Files
git.stella-ops.org/docs/security/rate-limits.md
Vladimir Moushkov ea1106ce7c up
2025-10-15 10:03:56 +03:00

3.7 KiB
Raw Blame History

StellaOps Authority Rate Limit Guidance

StellaOps Authority applies fixed-window rate limiting to critical endpoints so that brute-force and burst traffic are throttled before they can exhaust downstream resources. This guide complements the lockout policy documentation and captures the recommended defaults, override scenarios, and monitoring practices for /token, /authorize, and /internal/* routes.

Configuration Overview

Rate limits live under security.rateLimiting in authority.yaml (and map to the same hierarchy for environment variables).

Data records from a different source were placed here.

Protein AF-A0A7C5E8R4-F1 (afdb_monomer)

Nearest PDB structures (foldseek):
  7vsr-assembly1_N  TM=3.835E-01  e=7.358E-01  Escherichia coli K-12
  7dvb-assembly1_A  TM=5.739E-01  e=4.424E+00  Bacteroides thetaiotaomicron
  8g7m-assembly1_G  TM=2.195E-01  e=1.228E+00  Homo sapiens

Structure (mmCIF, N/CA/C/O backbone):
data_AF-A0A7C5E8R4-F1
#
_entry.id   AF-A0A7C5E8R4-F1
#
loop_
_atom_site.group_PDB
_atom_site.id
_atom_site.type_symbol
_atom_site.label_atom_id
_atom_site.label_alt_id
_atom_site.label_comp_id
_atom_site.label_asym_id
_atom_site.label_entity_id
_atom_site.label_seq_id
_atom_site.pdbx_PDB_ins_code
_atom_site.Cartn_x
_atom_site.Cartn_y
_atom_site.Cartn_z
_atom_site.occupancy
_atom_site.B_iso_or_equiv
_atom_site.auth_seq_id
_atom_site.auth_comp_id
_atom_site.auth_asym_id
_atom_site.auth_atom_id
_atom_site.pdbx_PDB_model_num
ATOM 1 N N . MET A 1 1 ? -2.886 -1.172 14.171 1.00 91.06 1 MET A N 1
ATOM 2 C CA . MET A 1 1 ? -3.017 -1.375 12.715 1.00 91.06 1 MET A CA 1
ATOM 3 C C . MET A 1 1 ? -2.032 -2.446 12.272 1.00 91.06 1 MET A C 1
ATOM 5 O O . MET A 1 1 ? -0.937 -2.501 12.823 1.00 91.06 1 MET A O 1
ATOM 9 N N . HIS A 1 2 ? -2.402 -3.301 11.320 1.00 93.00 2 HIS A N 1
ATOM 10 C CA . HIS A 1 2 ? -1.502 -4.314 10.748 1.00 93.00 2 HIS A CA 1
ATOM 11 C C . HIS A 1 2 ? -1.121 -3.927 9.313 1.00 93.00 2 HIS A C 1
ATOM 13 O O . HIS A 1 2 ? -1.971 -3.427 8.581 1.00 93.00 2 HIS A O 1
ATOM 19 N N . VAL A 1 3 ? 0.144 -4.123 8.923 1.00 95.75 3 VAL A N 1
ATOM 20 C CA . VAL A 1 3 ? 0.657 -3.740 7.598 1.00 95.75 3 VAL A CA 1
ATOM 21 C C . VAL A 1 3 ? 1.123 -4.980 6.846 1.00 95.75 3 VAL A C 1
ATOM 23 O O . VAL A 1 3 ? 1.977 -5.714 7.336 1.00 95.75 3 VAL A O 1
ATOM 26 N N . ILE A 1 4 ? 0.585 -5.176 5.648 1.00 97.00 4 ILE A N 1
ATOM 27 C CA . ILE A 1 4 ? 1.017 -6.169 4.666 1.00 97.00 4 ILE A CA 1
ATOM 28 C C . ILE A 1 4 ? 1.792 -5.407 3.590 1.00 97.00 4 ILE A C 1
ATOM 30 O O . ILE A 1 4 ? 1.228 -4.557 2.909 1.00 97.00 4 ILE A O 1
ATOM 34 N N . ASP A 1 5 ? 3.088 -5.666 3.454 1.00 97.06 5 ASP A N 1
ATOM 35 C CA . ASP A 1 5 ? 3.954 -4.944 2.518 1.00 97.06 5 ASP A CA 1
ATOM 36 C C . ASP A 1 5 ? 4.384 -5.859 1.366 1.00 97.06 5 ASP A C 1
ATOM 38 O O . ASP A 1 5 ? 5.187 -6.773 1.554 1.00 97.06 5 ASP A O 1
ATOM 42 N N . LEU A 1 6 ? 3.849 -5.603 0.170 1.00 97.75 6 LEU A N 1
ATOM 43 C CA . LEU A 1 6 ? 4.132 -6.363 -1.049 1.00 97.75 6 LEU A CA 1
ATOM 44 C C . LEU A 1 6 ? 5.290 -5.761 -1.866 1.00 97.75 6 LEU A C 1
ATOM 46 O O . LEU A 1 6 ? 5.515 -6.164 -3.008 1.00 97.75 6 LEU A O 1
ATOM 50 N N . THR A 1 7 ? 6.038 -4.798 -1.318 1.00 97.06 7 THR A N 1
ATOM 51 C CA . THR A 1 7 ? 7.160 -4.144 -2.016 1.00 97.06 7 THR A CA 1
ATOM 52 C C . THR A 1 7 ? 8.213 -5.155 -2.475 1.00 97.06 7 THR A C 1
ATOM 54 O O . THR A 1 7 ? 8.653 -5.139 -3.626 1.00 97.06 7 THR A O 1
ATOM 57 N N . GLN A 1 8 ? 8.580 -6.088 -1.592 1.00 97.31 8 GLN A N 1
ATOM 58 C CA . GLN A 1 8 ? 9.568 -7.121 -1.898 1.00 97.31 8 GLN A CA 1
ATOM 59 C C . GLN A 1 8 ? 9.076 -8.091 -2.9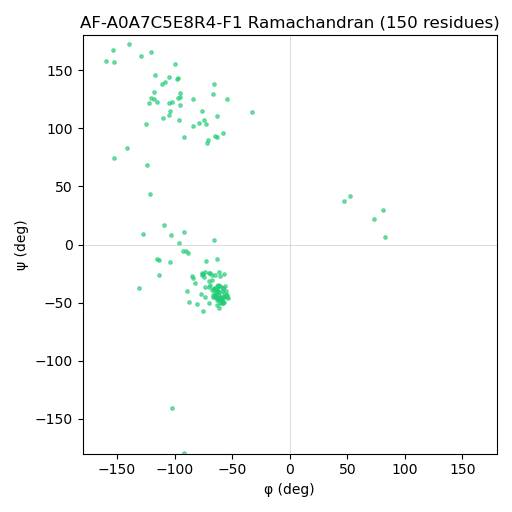83 1.00 97.31 8 GLN A C 1
ATOM 61 O O . GLN A 1 8 ? 9.867 -8.496 -3.840 1.00 97.31 8 GLN A O 1
ATOM 66 N N . ASP A 1 9 ? 7.789 -8.450 -2.960 1.00 97.94 9 ASP A N 1
ATOM 67 C CA . ASP A 1 9 ? 7.179 -9.308 -3.978 1.00 97.94 9 ASP A CA 1
ATOM 68 C C . ASP A 1 9 ? 7.176 -8.616 -5.341 1.00 97.94 9 ASP A C 1
ATOM 70 O O . ASP A 1 9 ? 7.522 -9.240 -6.343 1.00 97.94 9 ASP A O 1
ATOM 74 N N . TYR A 1 10 ? 6.869 -7.316 -5.381 1.00 97.44 10 TYR A N 1
ATOM 75 C CA . TYR A 1 10 ? 6.907 -6.540 -6.617 1.00 97.44 10 TYR A CA 1
ATOM 76 C C . TYR A 1 10 ? 8.308 -6.525 -7.232 1.00 97.44 10 TYR A C 1
ATOM 78 O O . TYR A 1 10 ? 8.483 -6.859 -8.404 1.00 97.44 10 TYR A O 1
ATOM 86 N N . ILE A 1 11 ? 9.326 -6.194 -6.435 1.00 96.94 11 ILE A N 1
ATOM 87 C CA . ILE A 1 11 ? 10.716 -6.162 -6.902 1.00 96.94 11 ILE A CA 1
ATOM 88 C C . ILE A 1 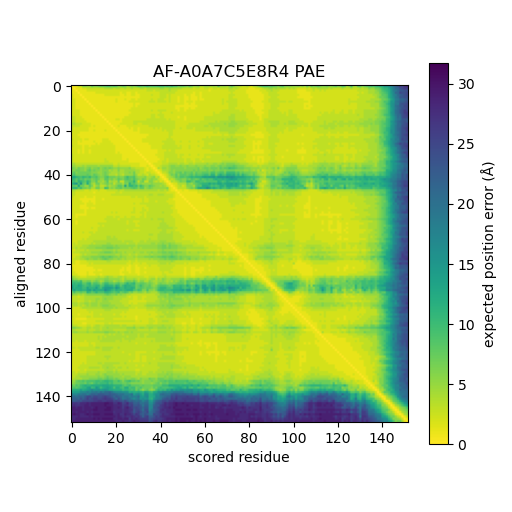11 ? 11.131 -7.541 -7.420 1.00 96.94 11 ILE A C 1
ATOM 90 O O . ILE A 1 11 ? 11.633 -7.676 -8.536 1.00 96.94 11 ILE A O 1
ATOM 94 N N . ARG A 1 12 ? 10.863 -8.590 -6.640 1.00 97.31 12 ARG A N 1
ATOM 95 C CA . ARG A 1 12 ? 11.242 -9.956 -6.996 1.00 97.31 12 ARG A CA 1
ATOM 96 C C . ARG A 1 12 ? 10.547 -10.436 -8.268 1.00 97.31 12 ARG A C 1
ATOM 98 O O . ARG A 1 12 ? 11.205 -10.980 -9.152 1.00 97.31 12 ARG A O 1
ATOM 105 N N . TYR A 1 13 ? 9.227 -10.316 -8.342 1.00 96.62 13 TYR A N 1
ATOM 106 C CA . TYR A 1 13 ? 8.450 -10.946 -9.405 1.00 96.62 13 TYR A CA 1
ATOM 107 C C . TYR A 1 13 ? 8.312 -10.055 -10.634 1.00 96.62 13 TYR A C 1
ATOM 109 O O . TYR A 1 13 ? 8.445 -10.557 -11.745 1.00 96.62 13 TYR A O 1
ATOM 117 N N . VAL A 1 14 ? 8.106 -8.748 -10.471 1.00 94.75 14 VAL A N 1
ATOM 118 C CA . VAL A 1 14 ? 7.896 -7.827 -11.599 1.00 94.75 14 VAL A CA 1
ATOM 119 C C . VAL A 1 14 ? 9.218 -7.301 -12.146 1.00 94.75 14 VAL A C 1
ATOM 121 O O . VAL A 1 14 ? 9.431 -7.358 -13.355 1.00 94.75 14 VAL A O 1
ATOM 124 N N . ILE A 1 15 ? 10.118 -6.809 -11.289 1.00 9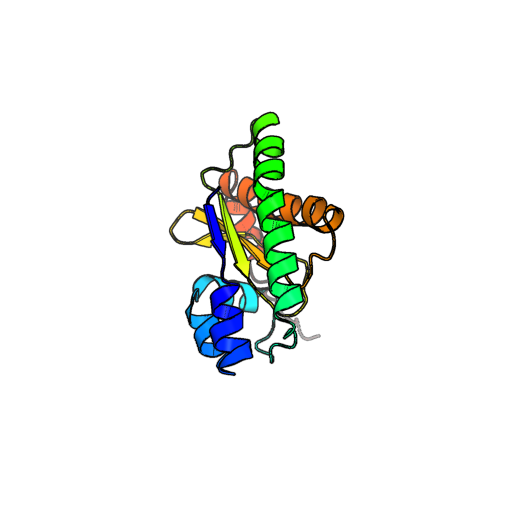4.88 15 ILE A N 1
ATOM 125 C CA . ILE A 1 15 ? 11.355 -6.160 -11.756 1.00 94.88 15 ILE A CA 1
ATOM 126 C C . ILE A 1 15 ? 12.417 -7.194 -12.130 1.00 94.88 15 ILE A C 1
ATOM 128 O O . ILE A 1 15 ? 12.958 -7.150 -13.233 1.00 94.88 15 ILE A O 1
ATOM 132 N N . GLN A 1 16 ? 12.701 -8.139 -11.235 1.00 95.38 16 GLN A N 1
ATOM 133 C CA . GLN A 1 16 ? 13.826 -9.064 -11.400 1.00 95.38 16 GLN A CA 1
ATOM 134 C C . GLN A 1 16 ? 13.496 -10.281 -12.273 1.00 95.38 16 GLN A C 1
ATOM 136 O O . GLN A 1 16 ? 14.392 -10.839 -12.905 1.00 95.38 16 GLN A O 1
ATOM 141 N N . GLN A 1 17 ? 12.233 -10.721 -12.299 1.00 95.38 17 GLN A N 1
ATOM 142 C CA . GLN A 1 17 ? 11.823 -11.950 -12.995 1.00 95.38 17 GLN A CA 1
ATOM 143 C C . GLN A 1 17 ? 10.911 -11.730 -14.204 1.00 95.38 17 GLN A C 1
ATOM 145 O O . GLN A 1 17 ? 10.717 -12.683 -14.957 1.00 95.38 17 GLN A O 1
ATOM 150 N N . ASP A 1 18 ? 10.350 -10.530 -14.384 1.00 93.62 18 ASP A N 1
ATOM 151 C CA . ASP A 1 18 ? 9.354 -10.219 -15.424 1.00 93.62 18 ASP A CA 1
ATOM 152 C C . ASP A 1 18 ? 8.152 -11.192 -15.420 1.00 93.62 18 ASP A C 1
ATOM 154 O O . ASP A 1 18 ? 7.670 -11.671 -16.445 1.00 93.62 18 ASP A O 1
ATOM 158 N N . ARG A 1 19 ? 7.676 -11.531 -14.215 1.00 94.69 19 ARG A N 1
ATOM 159 C CA . ARG A 1 19 ? 6.561 -12.450 -13.936 1.00 94.69 19 ARG A CA 1
ATOM 160 C C . ARG A 1 19 ? 5.482 -11.768 -13.084 1.00 94.69 19 ARG A C 1
ATOM 162 O O . ARG A 1 19 ? 5.278 -12.165 -11.936 1.00 94.69 19 ARG A O 1
ATOM 169 N N . PRO A 1 20 ? 4.747 -10.780 -13.624 1.00 93.50 20 PRO A N 1
ATOM 170 C CA . PRO A 1 20 ? 3.725 -10.048 -12.870 1.00 93.50 20 PRO A CA 1
ATOM 171 C C . PRO A 1 20 ? 2.592 -10.926 -12.329 1.00 93.50 20 PRO A C 1
ATOM 173 O O . PRO A 1 20 ? 2.060 -10.627 -11.270 1.00 93.50 20 PRO A O 1
ATOM 176 N N . ALA A 1 21 ? 2.292 -12.060 -12.967 1.00 94.44 21 ALA A N 1
ATOM 177 C CA . ALA A 1 21 ? 1.315 -13.010 -12.434 1.00 94.44 21 ALA A CA 1
ATOM 178 C C . ALA A 1 21 ? 1.688 -13.523 -11.027 1.00 94.44 21 ALA A C 1
ATOM 180 O O . ALA A 1 21 ? 0.820 -13.635 -10.177 1.00 94.44 21 ALA A O 1
ATOM 181 N N . LEU A 1 22 ? 2.979 -13.748 -10.738 1.00 96.38 22 LEU A N 1
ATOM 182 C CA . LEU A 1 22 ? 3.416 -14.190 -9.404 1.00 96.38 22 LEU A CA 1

Each endpoint exposes:

  • enabled — toggles the limiter.
  • permitLimit — maximum requests per fixed window.
  • window — window duration expressed as an ISO-8601 timespan (e.g., 00:01:00).
  • queueLimit — number of requests allowed to queue when the window is exhausted.
security:
  rateLimiting:
    token:
      enabled: true
      permitLimit: 30
      window: 00:01:00
      queueLimit: 0
    authorize:
      enabled: true
      permitLimit: 60
      window: 00:01:00
      queueLimit: 10
    internal:
      enabled: false
      permitLimit: 5
      window: 00:01:00
      queueLimit: 0

When limits trigger, middleware decorates responses with Retry-After headers and log tags (authority.endpoint, authority.client_id, authority.remote_ip) so operators can correlate events with clients and source IPs.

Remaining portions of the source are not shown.